SageMaker JumpStart Foundation Models - HuggingFace Text2Text Instruction Fine-Tuning

This notebook’s CI test result for us-west-2 is as follows. CI test results in other regions can be found at the end of the notebook.

Welcome to Amazon SageMaker JumpStart! You can use SageMaker JumpStart to solve many Machine Learning tasks through one-click in SageMaker Studio, or through SageMaker Python SDK.

In this demo notebook, we use the SageMaker Python SDK to fine-tune a Text2Text model. Such a model takes prompting text as input and generates text as output. The prompt can include a task description in natural language. Accordingly, the model can be used for a variety of NLP tasks (e.g., text summarization, question answering, etc.).

We will fine-tune a pre-trained FLAN T5 model from Hugging Face. While pre-trained FLAN T5 models can be used “as is” for many tasks, fine-tuning can improve model performance on a particular task or language domain. As an example, we will fine-tune the model for a task that was not used for pre-training. After fine-tuning we will deploy two inference endpoints, one with a pre-trained and one with a fine-tuned model. We will then run the same inference query against both endpoints and compare results.

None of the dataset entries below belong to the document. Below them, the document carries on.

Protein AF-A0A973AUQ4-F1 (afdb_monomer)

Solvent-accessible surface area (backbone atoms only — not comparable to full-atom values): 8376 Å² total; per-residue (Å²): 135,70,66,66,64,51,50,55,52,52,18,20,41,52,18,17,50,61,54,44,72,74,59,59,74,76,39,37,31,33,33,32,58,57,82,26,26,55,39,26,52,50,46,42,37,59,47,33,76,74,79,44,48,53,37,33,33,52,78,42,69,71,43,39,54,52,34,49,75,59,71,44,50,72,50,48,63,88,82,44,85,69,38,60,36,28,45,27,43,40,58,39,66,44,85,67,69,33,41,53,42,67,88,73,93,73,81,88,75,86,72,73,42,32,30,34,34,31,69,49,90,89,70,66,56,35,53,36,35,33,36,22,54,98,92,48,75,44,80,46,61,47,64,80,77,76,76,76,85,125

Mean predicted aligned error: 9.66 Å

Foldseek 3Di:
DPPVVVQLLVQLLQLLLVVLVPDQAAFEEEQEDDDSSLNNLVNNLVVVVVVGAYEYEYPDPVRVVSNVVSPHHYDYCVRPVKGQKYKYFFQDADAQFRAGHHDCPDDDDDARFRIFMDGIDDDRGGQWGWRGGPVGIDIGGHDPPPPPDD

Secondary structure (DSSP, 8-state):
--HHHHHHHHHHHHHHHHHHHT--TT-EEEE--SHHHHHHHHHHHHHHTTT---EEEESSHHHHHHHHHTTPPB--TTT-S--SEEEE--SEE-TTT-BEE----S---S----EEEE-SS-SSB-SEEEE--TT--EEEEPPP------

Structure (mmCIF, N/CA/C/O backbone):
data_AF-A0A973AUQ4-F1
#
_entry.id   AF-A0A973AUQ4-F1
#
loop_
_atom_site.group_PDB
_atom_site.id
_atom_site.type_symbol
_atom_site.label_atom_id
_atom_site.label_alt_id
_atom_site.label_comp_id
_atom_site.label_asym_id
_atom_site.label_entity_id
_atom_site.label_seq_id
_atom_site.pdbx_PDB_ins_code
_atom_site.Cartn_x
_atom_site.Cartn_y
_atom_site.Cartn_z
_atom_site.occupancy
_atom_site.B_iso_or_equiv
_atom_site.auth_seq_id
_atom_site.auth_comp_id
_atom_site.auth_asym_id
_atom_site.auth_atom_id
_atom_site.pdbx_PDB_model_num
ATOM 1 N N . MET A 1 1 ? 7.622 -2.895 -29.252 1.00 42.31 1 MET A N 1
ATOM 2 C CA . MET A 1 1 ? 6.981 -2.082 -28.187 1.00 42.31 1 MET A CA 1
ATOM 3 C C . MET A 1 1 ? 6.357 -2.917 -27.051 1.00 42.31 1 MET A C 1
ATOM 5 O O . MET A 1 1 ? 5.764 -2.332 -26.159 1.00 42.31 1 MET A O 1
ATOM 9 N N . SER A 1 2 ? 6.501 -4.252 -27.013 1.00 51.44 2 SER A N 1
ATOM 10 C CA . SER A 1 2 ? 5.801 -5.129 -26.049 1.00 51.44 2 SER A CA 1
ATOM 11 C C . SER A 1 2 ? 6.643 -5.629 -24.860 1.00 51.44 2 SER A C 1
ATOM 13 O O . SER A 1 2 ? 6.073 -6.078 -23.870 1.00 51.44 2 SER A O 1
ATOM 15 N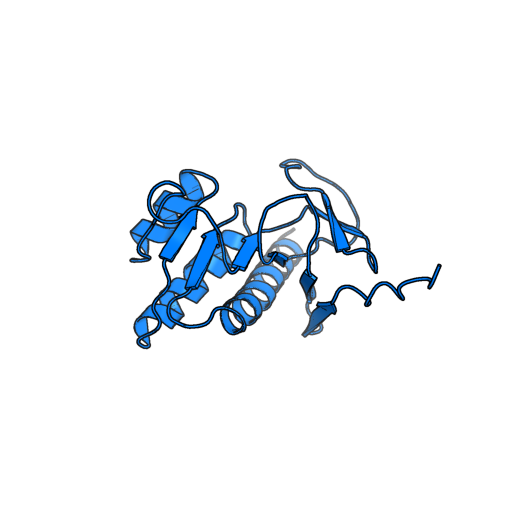 N . THR A 1 3 ? 7.975 -5.538 -24.906 1.00 49.34 3 THR A N 1
ATOM 16 C CA . THR A 1 3 ? 8.858 -6.147 -23.888 1.00 49.34 3 THR A CA 1
ATOM 17 C C . THR A 1 3 ? 9.057 -5.272 -22.639 1.00 49.34 3 THR A C 1
ATOM 19 O O . THR A 1 3 ? 9.027 -5.787 -21.525 1.00 49.34 3 THR A O 1
ATOM 22 N N . GLU A 1 4 ? 9.177 -3.947 -22.792 1.00 42.72 4 GLU A N 1
ATOM 23 C CA . GLU A 1 4 ? 9.393 -3.000 -21.673 1.00 42.72 4 GLU A CA 1
ATOM 24 C C . GLU A 1 4 ? 8.145 -2.762 -20.809 1.00 42.72 4 GLU A C 1
ATOM 26 O O . GLU A 1 4 ? 8.223 -2.597 -19.593 1.00 42.72 4 GLU A O 1
ATOM 31 N N . ALA A 1 5 ? 6.955 -2.769 -21.415 1.00 50.53 5 ALA A N 1
ATOM 32 C CA . ALA A 1 5 ? 5.712 -2.682 -20.651 1.00 50.53 5 ALA A CA 1
ATOM 33 C C . ALA A 1 5 ? 5.536 -3.909 -19.736 1.00 50.53 5 ALA A C 1
ATOM 35 O O . ALA A 1 5 ? 5.025 -3.787 -18.619 1.00 50.53 5 ALA A O 1
ATOM 36 N N . ASN A 1 6 ? 6.012 -5.071 -20.195 1.00 55.16 6 ASN A N 1
ATOM 37 C CA . ASN A 1 6 ? 5.948 -6.326 -19.458 1.00 55.16 6 ASN A CA 1
ATOM 38 C C . ASN A 1 6 ? 6.963 -6.360 -18.298 1.00 55.16 6 ASN A C 1
ATOM 40 O O . ASN A 1 6 ? 6.627 -6.812 -17.203 1.00 55.16 6 ASN A O 1
ATOM 44 N N . SER A 1 7 ? 8.167 -5.801 -18.485 1.00 61.84 7 SER A N 1
ATOM 45 C CA . SER A 1 7 ? 9.168 -5.698 -17.413 1.00 61.84 7 SER A CA 1
ATOM 46 C C . SER A 1 7 ? 8.730 -4.740 -16.301 1.00 61.84 7 SER A C 1
ATOM 48 O O . SER A 1 7 ? 8.817 -5.088 -15.125 1.00 61.84 7 SER A O 1
ATOM 50 N N . HIS A 1 8 ? 8.147 -3.586 -16.637 1.00 65.19 8 HIS A N 1
ATOM 51 C CA . HIS A 1 8 ? 7.643 -2.638 -15.635 1.00 65.19 8 HIS A CA 1
ATOM 52 C C . HIS A 1 8 ? 6.510 -3.202 -14.771 1.00 65.19 8 HIS A C 1
ATOM 54 O O . HIS A 1 8 ? 6.405 -2.866 -13.593 1.00 65.19 8 HIS A O 1
ATOM 60 N N . ALA A 1 9 ? 5.627 -4.024 -15.339 1.00 70.56 9 ALA A N 1
ATOM 61 C CA . ALA A 1 9 ? 4.566 -4.670 -14.573 1.00 70.56 9 ALA A CA 1
ATOM 62 C C . ALA A 1 9 ? 5.124 -5.730 -13.609 1.00 70.56 9 ALA A C 1
ATOM 64 O O . ALA A 1 9 ? 4.665 -5.818 -12.471 1.00 70.56 9 ALA A O 1
ATOM 65 N N . ALA A 1 10 ? 6.139 -6.488 -14.035 1.00 71.62 10 ALA A N 1
ATOM 66 C CA . ALA A 1 10 ? 6.819 -7.461 -13.183 1.00 71.62 10 ALA A CA 1
ATOM 67 C C . ALA A 1 10 ? 7.501 -6.786 -11.981 1.00 71.62 10 ALA A C 1
ATOM 69 O O . ALA A 1 10 ? 7.348 -7.238 -10.851 1.00 71.62 10 ALA A O 1
ATOM 70 N N . TRP A 1 11 ? 8.165 -5.654 -12.210 1.00 73.69 11 TRP A N 1
ATOM 71 C CA . TRP A 1 11 ? 8.812 -4.832 -11.179 1.00 73.69 11 TRP A CA 1
ATOM 72 C C . TRP A 1 11 ? 7.828 -4.305 -10.143 1.00 73.69 11 TRP A C 1
ATOM 74 O O . TRP A 1 11 ? 8.061 -4.395 -8.940 1.00 73.69 11 TRP A O 1
ATOM 84 N N . LYS A 1 12 ? 6.679 -3.819 -10.621 1.00 74.88 12 LYS A N 1
ATOM 85 C CA . LYS A 1 12 ? 5.561 -3.386 -9.774 1.00 74.88 12 LYS A CA 1
ATOM 86 C C . LYS A 1 12 ? 5.028 -4.493 -8.907 1.00 74.88 12 LYS A C 1
ATOM 88 O O . LYS A 1 12 ? 4.802 -4.269 -7.726 1.00 74.88 12 LYS A O 1
ATOM 93 N N . ARG A 1 13 ? 4.861 -5.677 -9.483 1.00 77.62 13 ARG A N 1
ATOM 94 C CA . ARG A 1 13 ? 4.415 -6.843 -8.736 1.00 77.62 13 ARG A CA 1
ATOM 95 C C . ARG A 1 13 ? 5.442 -7.265 -7.686 1.00 77.62 13 ARG A C 1
ATOM 97 O O . ARG A 1 13 ? 5.041 -7.494 -6.559 1.00 77.62 13 ARG A O 1
ATOM 104 N N . ALA A 1 14 ? 6.728 -7.321 -8.028 1.00 75.00 14 ALA A N 1
ATOM 105 C CA . ALA A 1 14 ? 7.781 -7.706 -7.088 1.00 75.00 14 ALA A CA 1
ATOM 106 C C . ALA A 1 14 ? 7.861 -6.744 -5.893 1.00 75.00 14 ALA A C 1
ATOM 108 O O . ALA A 1 14 ? 7.758 -7.177 -4.752 1.00 75.00 14 ALA A O 1
ATOM 109 N N . ALA A 1 15 ? 7.929 -5.433 -6.152 1.00 73.75 15 ALA A N 1
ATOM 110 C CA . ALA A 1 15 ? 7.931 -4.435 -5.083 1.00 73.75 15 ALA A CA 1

This notebook was tested on ml.t3.medium Amazon SageMaker Notebook instance with conda_python3 kernel.

1. Setting up

We begin by installing and upgrading necessary packages. Restart the kernel after executing the cell below for the first time.

[34]:

!pip install sagemaker==2.166.0 --quiet

We will use the following variables throughout the notebook. In particular, we select FLAN T5 model size and select training and inference instance types. We also obtain execution role associated with the current notebook instance.

[ ]:

import boto3
import sagemaker

# Get current region, role, and default bucket
aws_region = boto3.Session().region_name
aws_role = sagemaker.session.Session().get_caller_identity_arn()
output_bucket = sagemaker.Session().default_bucket()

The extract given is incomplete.